De vorstregeling betreft zelfregulering, met andere woorden de bedrijven zien zelf toe op de naleving hiervan. De komende winterperiode zal de NMa signalen die bij ConsuWijzer binnenkomen aan mij doorgeven. Mocht hieruit blijken dat de regeling niet wordt nageleefd, dan zal ik de vorstregeling alsnog omzetten in de MR Afsluitbeleid. De NMa is verantwoordelijk voor de handhaving van en toezicht op de MR Afsluitbeleid.

Voor de goede orde merk ik op dat, indien blijkt dat een energiebedrijf de MR niet naleeft, de NMa kan handhaven. In antwoorden op vragen van de leden Samsom en Spekman inzake afsluiting van gas en stroom in de winter (Aanhangsel Handelingen II, vergaderjaar 2008–2009, nr. 1290) heb ik aangegeven dat de NMa toeziet op de regeling op basis van klachten die binnen komen bij ConsuWijzer. In aanvulling hierop is de NMa ook bevoegd om geschillen tussen consumenten en netbeheerders over de MR Afsluitbeleid te behandelen. De NMa heeft mij na beantwoording van de hiervoor genoemde vragen geïnformeerd dat bij de juridische dienst een bezwaarprocedure op een besluit van de NMa uit 2008 loopt dat betrekking heeft op de MR Afsluitbeleid. Indien deze procedure leidt tot een besluit, maakt de NMa dit openbaar.

Naar aanleiding van uw verzoek om samen met de staatssecretaris van Sociale Zaken en Werkgelegenheid een onderzoek in te stellen naar de oorzaken van afsluitingen en wat we kunnen doen om afsluitingen te voorkomen, wil ik het volgende onder uw aandacht brengen. Voor het voorkomen van afsluitingen van energie wegens betalingsachterstanden is het allereerst van belang dat zoveel mogelijk wordt voorkomen dat huishoudens betalingsachterstanden oplopen die tot afsluiting kunnen leiden. Hiervoor is het kabinetsbeleid gericht op het voorkomen en zoveel mogelijk beperken van het aantal huishoudens met problematische schulden essentieel. Het op dit terrein al ingezette beleid zal in de komende periode krachtig worden doorgezet. Voor een kort overzicht van het beleid op het terrein van schulden verwijs ik u naar de brief van 5 oktober jl. van de staatssecretaris van Sociale Zaken en Werkgelegenheid (Kamerstuk 24 515, nr. 161).
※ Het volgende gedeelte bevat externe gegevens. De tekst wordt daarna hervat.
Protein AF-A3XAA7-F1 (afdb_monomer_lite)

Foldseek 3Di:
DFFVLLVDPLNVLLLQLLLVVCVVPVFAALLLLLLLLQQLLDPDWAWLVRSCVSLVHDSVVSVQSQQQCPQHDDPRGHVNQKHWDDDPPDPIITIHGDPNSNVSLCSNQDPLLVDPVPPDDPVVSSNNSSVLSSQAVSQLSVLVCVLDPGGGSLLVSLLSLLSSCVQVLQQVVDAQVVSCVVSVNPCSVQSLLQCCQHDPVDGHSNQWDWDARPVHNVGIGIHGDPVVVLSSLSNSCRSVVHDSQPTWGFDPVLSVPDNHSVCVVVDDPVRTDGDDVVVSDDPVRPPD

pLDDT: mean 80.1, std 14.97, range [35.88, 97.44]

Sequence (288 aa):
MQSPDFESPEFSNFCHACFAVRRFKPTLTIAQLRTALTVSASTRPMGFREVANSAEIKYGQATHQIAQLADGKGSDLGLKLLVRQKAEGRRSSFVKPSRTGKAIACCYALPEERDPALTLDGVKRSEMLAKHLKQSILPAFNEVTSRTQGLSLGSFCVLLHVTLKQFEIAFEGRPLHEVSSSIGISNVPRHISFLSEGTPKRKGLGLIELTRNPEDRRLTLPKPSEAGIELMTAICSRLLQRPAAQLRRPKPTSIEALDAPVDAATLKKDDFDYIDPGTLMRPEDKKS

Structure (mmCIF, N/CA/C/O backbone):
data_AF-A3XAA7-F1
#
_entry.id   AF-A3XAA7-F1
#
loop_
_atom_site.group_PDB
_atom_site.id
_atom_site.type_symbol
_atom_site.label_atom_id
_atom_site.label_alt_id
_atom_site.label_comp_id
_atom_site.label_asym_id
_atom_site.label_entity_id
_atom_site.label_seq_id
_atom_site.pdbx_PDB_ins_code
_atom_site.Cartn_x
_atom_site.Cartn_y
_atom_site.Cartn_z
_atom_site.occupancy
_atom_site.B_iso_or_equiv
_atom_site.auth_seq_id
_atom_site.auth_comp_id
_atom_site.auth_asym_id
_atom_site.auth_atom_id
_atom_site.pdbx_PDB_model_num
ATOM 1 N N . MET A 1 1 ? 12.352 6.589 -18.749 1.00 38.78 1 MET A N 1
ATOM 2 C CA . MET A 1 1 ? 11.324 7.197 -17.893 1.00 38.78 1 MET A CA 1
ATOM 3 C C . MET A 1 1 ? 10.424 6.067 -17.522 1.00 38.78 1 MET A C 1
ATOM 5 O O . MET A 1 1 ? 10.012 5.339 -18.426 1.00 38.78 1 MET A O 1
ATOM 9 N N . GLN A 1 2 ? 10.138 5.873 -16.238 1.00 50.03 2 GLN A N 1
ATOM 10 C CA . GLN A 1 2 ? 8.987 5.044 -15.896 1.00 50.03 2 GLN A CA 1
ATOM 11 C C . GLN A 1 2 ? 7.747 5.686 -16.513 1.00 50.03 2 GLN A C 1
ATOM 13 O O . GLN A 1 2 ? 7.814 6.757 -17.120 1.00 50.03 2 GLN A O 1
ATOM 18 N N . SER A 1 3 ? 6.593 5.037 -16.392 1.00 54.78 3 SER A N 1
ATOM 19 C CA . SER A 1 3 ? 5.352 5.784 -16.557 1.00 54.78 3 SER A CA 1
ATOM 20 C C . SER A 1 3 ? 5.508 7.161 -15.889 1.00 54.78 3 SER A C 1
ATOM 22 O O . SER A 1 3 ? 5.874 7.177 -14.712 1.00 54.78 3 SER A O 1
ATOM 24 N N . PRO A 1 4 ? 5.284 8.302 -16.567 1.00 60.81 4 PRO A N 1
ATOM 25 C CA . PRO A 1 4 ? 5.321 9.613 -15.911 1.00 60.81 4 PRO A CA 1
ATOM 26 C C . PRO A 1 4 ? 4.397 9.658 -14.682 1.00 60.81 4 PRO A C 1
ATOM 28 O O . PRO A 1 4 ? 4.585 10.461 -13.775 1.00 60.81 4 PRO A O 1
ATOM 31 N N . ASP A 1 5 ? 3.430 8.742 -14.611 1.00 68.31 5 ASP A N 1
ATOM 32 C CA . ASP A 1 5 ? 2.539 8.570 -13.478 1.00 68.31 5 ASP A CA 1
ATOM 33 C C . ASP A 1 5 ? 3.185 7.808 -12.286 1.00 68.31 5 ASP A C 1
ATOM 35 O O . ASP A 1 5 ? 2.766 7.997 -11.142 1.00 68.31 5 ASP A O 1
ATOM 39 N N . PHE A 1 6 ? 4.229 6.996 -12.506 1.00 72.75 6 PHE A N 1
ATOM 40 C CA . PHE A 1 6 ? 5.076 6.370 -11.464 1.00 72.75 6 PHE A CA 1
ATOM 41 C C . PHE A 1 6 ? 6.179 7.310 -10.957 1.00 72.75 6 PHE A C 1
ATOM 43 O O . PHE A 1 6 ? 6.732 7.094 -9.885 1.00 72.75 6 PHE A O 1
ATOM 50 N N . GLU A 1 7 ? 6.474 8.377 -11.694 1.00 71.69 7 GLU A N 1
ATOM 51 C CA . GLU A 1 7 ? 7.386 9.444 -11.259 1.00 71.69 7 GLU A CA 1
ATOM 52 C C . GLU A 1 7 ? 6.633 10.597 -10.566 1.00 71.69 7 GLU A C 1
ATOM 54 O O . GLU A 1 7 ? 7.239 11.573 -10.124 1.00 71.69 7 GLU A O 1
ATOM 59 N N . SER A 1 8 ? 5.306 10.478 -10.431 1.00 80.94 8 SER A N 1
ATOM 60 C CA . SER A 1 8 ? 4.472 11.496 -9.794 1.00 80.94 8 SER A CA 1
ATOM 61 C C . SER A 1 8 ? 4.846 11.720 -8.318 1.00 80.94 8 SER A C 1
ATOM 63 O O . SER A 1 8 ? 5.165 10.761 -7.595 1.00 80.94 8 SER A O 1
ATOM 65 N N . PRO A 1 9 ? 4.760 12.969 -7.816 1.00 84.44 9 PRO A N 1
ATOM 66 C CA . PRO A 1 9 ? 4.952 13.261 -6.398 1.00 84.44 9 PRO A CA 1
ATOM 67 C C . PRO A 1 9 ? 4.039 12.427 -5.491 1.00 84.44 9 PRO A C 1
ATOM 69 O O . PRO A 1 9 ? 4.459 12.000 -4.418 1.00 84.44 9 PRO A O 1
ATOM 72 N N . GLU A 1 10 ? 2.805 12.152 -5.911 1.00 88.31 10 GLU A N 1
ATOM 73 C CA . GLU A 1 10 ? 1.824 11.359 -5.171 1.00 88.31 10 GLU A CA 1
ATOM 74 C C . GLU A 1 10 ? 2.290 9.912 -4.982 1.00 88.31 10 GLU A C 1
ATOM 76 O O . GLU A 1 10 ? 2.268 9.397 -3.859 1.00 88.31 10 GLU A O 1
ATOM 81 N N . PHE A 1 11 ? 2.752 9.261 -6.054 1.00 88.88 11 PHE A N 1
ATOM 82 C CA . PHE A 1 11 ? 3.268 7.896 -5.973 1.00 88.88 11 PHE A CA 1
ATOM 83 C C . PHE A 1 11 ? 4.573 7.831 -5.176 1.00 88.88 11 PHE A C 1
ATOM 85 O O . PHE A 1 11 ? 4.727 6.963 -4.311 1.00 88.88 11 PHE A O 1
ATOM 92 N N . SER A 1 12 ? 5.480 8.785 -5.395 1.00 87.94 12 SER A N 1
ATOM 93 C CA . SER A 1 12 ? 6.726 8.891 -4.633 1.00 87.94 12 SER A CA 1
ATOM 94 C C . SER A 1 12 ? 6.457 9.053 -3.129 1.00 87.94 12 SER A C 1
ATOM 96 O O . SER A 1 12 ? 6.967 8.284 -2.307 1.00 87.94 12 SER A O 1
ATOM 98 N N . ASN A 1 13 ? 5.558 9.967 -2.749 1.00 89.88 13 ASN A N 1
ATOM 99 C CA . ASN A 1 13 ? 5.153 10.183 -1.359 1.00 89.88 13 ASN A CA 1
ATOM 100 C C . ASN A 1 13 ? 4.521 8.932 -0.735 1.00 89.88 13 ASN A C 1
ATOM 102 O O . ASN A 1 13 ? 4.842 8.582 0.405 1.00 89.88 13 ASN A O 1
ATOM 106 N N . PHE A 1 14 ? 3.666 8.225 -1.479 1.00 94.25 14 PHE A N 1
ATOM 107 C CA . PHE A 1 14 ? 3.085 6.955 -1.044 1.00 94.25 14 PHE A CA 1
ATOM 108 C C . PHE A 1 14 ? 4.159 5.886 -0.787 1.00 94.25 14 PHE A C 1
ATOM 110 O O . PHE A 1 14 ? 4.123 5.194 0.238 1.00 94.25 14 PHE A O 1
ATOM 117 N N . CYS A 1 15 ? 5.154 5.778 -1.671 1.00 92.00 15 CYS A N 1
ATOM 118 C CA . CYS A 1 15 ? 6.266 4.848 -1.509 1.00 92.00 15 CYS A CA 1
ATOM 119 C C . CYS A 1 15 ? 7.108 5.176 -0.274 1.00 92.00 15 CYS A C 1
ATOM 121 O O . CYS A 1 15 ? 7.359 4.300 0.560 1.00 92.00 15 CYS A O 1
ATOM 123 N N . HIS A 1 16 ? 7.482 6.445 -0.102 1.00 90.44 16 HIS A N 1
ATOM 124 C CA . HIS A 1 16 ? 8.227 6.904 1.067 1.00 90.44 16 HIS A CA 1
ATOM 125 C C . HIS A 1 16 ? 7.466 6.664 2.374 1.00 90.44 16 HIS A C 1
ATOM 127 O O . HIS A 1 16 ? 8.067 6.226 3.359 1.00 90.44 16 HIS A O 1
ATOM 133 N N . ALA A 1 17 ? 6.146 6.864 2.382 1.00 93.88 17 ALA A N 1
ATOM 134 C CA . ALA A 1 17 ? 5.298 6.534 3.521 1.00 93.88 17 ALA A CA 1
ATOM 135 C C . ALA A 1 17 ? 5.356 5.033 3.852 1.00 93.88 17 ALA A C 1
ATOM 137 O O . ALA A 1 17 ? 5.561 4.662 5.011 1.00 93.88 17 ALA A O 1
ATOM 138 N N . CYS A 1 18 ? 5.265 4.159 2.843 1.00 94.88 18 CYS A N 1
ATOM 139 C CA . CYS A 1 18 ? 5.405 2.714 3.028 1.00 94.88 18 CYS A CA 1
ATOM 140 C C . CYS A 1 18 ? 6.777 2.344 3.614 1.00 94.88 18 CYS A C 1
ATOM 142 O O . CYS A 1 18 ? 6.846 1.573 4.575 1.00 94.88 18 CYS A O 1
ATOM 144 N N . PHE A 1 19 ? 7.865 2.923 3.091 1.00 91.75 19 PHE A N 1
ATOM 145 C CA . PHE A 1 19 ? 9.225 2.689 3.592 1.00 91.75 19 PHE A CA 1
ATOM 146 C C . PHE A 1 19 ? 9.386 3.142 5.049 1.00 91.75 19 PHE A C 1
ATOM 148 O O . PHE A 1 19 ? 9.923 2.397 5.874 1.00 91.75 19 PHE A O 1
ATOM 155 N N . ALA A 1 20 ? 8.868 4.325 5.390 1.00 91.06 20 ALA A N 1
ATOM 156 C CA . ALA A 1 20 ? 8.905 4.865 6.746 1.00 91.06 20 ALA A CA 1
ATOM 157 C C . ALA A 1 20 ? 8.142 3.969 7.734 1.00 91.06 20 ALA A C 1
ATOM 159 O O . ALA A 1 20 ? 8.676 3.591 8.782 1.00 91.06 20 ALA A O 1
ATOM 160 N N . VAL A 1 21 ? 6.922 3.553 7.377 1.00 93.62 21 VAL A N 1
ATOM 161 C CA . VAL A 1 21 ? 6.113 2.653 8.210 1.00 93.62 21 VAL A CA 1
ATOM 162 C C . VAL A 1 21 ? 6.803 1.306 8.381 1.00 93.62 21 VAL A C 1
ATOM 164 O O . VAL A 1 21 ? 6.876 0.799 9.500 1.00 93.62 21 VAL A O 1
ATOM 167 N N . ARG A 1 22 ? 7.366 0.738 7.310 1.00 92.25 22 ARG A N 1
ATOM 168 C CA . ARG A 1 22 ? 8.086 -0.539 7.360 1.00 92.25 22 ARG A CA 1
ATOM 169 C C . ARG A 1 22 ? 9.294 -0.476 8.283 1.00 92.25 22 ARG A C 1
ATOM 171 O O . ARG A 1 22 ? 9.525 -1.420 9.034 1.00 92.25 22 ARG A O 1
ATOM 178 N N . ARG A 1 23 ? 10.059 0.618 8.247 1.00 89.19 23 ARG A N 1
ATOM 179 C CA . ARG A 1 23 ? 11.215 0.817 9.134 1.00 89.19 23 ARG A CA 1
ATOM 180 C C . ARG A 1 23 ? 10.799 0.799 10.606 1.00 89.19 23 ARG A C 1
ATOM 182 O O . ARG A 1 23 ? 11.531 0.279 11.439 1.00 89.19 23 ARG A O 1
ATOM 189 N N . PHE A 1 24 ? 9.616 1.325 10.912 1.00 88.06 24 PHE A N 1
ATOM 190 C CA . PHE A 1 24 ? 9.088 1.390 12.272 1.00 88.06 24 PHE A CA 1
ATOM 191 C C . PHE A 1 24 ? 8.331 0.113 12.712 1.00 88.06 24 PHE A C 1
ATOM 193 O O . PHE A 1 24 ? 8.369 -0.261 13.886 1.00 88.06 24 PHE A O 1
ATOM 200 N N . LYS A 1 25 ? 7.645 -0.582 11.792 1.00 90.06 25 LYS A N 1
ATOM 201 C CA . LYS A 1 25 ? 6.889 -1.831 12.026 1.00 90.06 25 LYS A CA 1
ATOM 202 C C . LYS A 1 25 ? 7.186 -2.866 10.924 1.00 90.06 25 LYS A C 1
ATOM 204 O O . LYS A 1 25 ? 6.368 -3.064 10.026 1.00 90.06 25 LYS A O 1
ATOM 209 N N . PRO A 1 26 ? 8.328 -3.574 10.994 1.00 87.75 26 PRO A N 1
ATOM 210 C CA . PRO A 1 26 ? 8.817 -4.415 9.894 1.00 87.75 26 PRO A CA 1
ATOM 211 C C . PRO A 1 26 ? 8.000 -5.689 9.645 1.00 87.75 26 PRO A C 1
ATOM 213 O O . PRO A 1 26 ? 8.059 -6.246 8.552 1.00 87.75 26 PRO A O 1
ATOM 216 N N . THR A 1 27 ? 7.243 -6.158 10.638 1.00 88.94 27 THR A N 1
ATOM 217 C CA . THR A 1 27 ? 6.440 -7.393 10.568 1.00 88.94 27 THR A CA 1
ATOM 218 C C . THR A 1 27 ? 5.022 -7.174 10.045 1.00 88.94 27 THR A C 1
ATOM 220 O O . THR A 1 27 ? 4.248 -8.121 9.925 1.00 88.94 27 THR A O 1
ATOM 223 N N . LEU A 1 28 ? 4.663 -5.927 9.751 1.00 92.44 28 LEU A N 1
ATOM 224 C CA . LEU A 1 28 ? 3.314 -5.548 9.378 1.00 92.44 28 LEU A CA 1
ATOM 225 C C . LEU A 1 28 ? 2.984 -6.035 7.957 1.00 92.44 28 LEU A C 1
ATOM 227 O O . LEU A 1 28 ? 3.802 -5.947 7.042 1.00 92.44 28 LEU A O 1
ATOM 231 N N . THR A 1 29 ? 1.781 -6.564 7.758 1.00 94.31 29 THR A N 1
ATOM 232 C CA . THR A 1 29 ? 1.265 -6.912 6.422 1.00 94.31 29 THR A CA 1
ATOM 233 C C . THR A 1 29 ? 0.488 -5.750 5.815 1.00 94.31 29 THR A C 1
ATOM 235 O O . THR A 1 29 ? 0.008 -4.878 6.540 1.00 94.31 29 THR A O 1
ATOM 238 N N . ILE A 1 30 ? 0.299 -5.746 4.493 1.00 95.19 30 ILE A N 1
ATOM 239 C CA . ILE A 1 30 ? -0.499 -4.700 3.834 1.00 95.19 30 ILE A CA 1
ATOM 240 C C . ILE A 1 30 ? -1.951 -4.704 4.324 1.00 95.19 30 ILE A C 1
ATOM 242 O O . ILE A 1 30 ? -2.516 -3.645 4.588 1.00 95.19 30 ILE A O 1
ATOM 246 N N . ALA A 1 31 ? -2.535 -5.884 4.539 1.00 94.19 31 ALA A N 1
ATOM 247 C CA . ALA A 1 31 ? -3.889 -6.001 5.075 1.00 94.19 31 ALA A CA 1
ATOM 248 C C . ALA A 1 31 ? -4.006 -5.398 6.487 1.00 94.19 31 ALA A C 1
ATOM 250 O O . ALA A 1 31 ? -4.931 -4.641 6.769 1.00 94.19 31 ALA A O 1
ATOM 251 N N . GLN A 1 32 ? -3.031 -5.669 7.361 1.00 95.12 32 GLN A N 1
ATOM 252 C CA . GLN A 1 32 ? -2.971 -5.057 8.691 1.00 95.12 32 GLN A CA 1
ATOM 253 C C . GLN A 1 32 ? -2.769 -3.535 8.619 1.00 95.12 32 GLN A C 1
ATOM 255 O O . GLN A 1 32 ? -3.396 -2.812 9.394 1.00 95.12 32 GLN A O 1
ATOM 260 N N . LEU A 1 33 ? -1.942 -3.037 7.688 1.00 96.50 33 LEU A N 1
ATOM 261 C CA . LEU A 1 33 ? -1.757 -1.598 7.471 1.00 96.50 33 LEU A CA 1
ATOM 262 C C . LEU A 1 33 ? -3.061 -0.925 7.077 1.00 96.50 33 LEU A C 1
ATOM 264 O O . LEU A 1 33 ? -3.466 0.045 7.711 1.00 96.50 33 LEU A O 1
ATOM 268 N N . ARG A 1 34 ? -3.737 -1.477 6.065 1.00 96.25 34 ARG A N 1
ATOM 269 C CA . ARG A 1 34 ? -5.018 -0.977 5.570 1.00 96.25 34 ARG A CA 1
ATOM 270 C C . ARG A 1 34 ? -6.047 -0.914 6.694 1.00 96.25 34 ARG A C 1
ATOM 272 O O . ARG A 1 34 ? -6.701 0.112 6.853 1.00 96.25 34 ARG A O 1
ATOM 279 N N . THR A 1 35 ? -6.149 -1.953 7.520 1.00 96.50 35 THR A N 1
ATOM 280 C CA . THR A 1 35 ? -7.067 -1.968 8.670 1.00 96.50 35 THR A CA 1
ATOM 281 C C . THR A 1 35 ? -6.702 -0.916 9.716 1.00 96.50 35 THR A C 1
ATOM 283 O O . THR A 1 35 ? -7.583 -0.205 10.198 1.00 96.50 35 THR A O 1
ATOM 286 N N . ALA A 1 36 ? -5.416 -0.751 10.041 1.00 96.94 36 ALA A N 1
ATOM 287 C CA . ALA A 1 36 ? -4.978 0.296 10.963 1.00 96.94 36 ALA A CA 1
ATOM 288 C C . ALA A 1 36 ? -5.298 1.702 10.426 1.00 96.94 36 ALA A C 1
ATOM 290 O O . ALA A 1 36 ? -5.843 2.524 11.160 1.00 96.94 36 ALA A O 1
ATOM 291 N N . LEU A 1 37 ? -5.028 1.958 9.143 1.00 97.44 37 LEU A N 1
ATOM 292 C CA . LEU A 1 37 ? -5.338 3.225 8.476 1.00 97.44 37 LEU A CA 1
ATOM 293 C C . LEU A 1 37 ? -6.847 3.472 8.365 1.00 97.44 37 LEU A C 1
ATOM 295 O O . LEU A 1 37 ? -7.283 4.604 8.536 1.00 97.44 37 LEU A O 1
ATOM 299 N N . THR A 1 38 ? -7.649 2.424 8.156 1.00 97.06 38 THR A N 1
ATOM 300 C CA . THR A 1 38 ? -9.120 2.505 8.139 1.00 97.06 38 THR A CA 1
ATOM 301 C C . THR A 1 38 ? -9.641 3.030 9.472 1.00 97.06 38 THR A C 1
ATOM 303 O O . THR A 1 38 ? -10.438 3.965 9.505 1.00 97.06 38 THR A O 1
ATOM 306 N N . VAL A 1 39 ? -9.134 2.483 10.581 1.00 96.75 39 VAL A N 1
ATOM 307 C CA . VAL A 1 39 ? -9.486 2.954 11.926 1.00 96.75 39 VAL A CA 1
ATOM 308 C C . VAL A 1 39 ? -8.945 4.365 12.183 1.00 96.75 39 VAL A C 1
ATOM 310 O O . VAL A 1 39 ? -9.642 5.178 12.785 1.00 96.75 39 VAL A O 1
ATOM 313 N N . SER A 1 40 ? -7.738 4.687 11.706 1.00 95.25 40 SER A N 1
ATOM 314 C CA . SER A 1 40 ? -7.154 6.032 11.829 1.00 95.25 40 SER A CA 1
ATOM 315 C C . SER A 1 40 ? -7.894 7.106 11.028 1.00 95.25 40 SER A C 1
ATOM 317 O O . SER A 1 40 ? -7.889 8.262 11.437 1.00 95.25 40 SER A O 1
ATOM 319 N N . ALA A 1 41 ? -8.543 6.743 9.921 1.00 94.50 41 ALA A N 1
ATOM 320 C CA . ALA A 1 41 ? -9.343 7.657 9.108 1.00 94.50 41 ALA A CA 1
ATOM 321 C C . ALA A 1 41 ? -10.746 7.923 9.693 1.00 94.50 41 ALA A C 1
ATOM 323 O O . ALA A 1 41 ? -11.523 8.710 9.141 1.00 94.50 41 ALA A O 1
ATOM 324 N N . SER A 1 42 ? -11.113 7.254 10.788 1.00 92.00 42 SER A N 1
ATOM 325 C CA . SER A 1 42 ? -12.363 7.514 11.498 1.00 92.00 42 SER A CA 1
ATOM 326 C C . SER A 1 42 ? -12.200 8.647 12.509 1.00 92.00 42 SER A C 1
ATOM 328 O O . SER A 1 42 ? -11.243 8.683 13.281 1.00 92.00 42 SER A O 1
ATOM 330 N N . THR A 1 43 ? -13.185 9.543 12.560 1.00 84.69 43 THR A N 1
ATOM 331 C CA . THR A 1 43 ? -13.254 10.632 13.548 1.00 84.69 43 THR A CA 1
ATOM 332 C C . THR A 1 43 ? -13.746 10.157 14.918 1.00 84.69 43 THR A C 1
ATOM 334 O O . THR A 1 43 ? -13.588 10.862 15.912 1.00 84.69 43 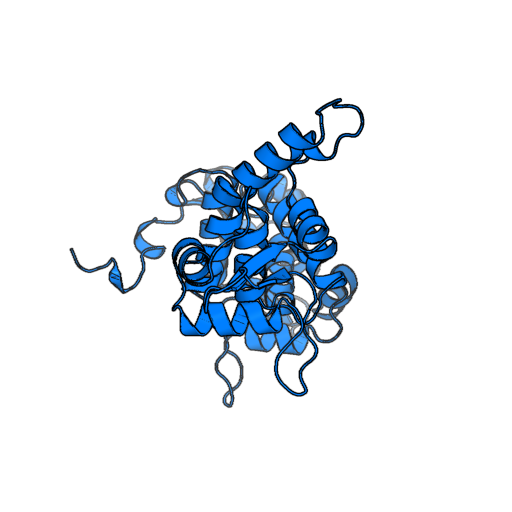THR A O 1
ATOM 337 N N . ARG A 1 44 ? -14.309 8.942 15.000 1.00 89.88 44 ARG A N 1
ATOM 338 C CA . ARG A 1 44 ? -14.816 8.328 16.237 1.00 89.88 44 ARG A CA 1
ATOM 339 C C . ARG A 1 44 ? -14.348 6.877 16.400 1.00 89.88 44 ARG A C 1
ATOM 341 O O . ARG A 1 44 ? -13.990 6.242 15.405 1.00 89.88 44 ARG A O 1
ATOM 348 N N . PRO A 1 45 ? -14.386 6.309 17.621 1.00 91.75 45 PRO A N 1
ATOM 349 C CA . PRO A 1 45 ? -14.173 4.878 17.809 1.00 91.75 45 PRO A CA 1
ATOM 350 C C . PRO A 1 45 ? -15.114 4.049 16.923 1.00 91.75 45 PRO A C 1
ATOM 352 O O . PRO A 1 45 ? -16.307 4.349 16.810 1.00 91.75 45 PRO A O 1
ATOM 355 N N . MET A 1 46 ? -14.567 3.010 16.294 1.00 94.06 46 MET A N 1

Een belangrijk onderdeel van het kabinetsbeleid is het wetsvoorstel gemeentelijke schuldhulpverlening. Dit wetsvoorstel, dat voor advies bij de Raad van State ligt, heeft tot doel een bodem te leggen in de kwaliteit van de gemeentelijke schuldhulpverlening. Hierdoor zal de effectiviteit van de gemeentelijke schuldhulpverlening toenemen. Een belangrijk onderdeel van het wetsvoorstel is dat activiteiten gericht op het voorkomen van problematische schulden een belangrijk onderdeel worden van de integrale schuldhulpverlening door gemeenten. Uiteraard is dit ook van belang voor het voorkomen van betalingsachterstanden die betrekking hebben op energie.

De minister van Economische Zaken,

M. J. A. van der Hoeven


XNoot
1

Ter inzage gelegd bij het Centraal Informatiepunt Tweede Kamer.